─── SUPPLIED RECORDS ───

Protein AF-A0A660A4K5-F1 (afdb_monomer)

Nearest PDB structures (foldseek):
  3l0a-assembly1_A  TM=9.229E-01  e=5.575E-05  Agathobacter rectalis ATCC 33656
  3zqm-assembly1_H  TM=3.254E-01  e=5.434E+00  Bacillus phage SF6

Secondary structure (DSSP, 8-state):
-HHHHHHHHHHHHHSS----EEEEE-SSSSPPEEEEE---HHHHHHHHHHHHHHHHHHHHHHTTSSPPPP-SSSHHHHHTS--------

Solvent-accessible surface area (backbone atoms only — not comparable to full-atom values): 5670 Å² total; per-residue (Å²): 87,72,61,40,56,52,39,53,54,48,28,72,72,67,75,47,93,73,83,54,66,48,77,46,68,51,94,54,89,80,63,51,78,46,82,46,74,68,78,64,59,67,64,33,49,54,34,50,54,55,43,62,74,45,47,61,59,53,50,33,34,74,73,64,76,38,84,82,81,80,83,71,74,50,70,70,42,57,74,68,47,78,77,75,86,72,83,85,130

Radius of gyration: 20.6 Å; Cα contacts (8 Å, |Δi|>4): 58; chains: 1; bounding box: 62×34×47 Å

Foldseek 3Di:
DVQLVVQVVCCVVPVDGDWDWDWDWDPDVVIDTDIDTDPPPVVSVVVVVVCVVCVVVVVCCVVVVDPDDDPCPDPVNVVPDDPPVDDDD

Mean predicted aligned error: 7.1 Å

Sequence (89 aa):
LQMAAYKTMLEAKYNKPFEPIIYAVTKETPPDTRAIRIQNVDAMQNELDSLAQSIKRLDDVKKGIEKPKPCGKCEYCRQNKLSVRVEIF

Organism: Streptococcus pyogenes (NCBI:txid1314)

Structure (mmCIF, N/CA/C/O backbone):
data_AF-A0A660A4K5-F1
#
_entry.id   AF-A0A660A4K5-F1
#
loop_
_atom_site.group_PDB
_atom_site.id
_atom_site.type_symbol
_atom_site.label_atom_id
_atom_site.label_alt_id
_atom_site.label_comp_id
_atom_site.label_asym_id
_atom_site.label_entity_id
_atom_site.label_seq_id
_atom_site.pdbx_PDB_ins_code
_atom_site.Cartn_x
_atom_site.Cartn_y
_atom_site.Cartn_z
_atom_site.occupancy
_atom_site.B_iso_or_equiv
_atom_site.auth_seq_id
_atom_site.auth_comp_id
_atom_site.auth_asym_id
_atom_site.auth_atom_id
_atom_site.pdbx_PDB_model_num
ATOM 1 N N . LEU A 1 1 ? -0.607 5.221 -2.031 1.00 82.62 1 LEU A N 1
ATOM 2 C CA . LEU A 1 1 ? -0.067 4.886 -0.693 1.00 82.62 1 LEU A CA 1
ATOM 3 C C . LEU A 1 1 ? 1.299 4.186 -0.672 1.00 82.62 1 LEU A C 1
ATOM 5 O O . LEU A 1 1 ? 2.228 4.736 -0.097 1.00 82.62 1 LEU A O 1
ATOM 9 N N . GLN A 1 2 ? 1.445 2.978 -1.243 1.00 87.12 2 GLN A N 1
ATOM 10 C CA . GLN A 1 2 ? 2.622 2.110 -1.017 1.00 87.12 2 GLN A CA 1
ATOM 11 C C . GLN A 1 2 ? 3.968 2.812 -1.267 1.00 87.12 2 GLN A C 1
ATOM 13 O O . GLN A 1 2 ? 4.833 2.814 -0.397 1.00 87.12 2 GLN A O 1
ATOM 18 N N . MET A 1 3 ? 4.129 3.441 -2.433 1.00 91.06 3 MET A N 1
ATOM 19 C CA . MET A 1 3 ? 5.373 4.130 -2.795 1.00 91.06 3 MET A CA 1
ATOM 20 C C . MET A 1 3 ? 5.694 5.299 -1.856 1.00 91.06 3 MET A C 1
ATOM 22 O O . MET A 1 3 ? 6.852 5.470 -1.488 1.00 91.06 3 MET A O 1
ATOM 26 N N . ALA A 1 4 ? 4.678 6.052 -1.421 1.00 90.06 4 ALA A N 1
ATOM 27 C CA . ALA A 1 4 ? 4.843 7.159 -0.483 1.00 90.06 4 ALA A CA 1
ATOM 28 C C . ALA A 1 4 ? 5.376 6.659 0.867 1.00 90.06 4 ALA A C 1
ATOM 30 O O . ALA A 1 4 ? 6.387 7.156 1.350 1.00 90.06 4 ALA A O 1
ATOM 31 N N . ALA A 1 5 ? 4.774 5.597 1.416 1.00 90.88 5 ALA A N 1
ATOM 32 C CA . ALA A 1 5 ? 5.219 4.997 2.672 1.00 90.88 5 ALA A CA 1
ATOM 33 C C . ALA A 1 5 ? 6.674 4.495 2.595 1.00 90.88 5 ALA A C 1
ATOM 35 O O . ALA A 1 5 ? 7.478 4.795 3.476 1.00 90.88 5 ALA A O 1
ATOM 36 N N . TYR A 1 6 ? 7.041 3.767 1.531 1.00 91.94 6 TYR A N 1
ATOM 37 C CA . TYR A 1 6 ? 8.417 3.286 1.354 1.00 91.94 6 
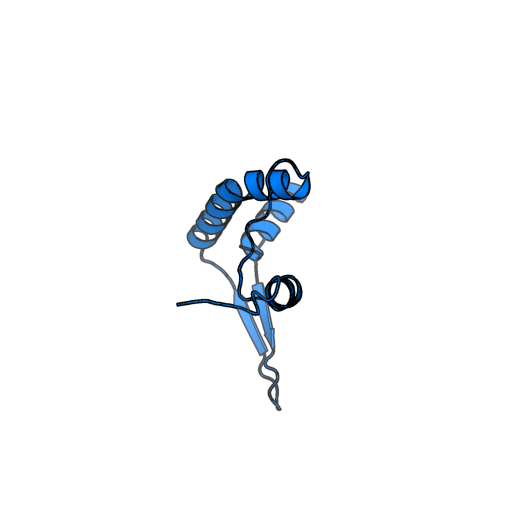TYR A CA 1
ATOM 38 C C . TYR A 1 6 ? 9.420 4.422 1.194 1.00 91.94 6 TYR A C 1
ATOM 40 O O . TYR A 
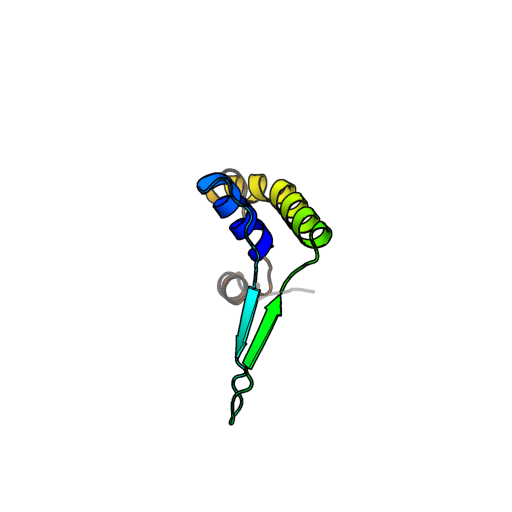1 6 ? 10.462 4.392 1.846 1.00 91.94 6 TYR A O 1
ATOM 48 N N . LYS A 1 7 ? 9.105 5.422 0.365 1.00 91.50 7 LYS A N 1
ATOM 49 C CA . LYS A 1 7 ? 9.956 6.596 0.176 1.00 91.50 7 LYS A CA 1
ATOM 50 C C . LYS A 1 7 ? 10.230 7.275 1.519 1.00 91.50 7 LYS A C 1
ATOM 52 O O . LYS A 1 7 ? 11.390 7.397 1.894 1.00 91.50 7 LYS A O 1
ATOM 57 N N . THR A 1 8 ? 9.187 7.598 2.286 1.00 91.19 8 THR A N 1
ATOM 58 C CA . THR A 1 8 ? 9.322 8.252 3.597 1.00 91.19 8 THR A CA 1
ATOM 59 C C . THR A 1 8 ? 10.179 7.437 4.569 1.00 91.19 8 THR A C 1
ATOM 61 O O . THR A 1 8 ? 11.080 7.986 5.198 1.00 91.19 8 THR A O 1
ATOM 64 N N . MET A 1 9 ? 9.955 6.122 4.678 1.00 93.62 9 MET A N 1
ATOM 65 C CA . MET A 1 9 ? 10.746 5.268 5.578 1.00 93.62 9 MET A CA 1
ATOM 66 C C . MET A 1 9 ? 12.222 5.175 5.164 1.00 93.62 9 MET A C 1
ATOM 68 O O . MET A 1 9 ? 13.106 5.163 6.020 1.00 93.62 9 MET A O 1
ATOM 72 N N . LEU A 1 10 ? 12.502 5.084 3.861 1.00 95.19 10 LEU A N 1
ATOM 73 C CA . LEU A 1 10 ? 13.867 4.981 3.344 1.00 95.19 10 LEU A CA 1
ATOM 74 C C . LEU A 1 10 ? 14.620 6.306 3.473 1.00 95.19 10 LEU A C 1
ATOM 76 O O . LEU A 1 10 ? 15.770 6.306 3.909 1.00 95.19 10 LEU A O 1
ATOM 80 N N . GLU A 1 11 ? 13.974 7.425 3.154 1.00 94.94 11 GLU A N 1
ATOM 81 C CA . GLU A 1 11 ? 14.550 8.761 3.320 1.00 94.94 11 GLU A CA 1
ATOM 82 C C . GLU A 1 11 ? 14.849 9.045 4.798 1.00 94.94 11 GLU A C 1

───

### [TO DO]
Write out, word for word, the line containing "ATOM 80 N N" and all the lines after it in the entries above, and nothing more.

### [REPLY]
ATOM 80 N N . GLU A 1 11 ? 13.974 7.425 3.154 1.00 94.94 11 GLU A N 1
ATOM 81 C CA . GLU A 1 11 ? 14.550 8.761 3.320 1.00 94.94 11 GLU A CA 1
ATOM 82 C C . GLU A 1 11 ? 14.849 9.045 4.798 1.00 94.94 11 GLU A C 1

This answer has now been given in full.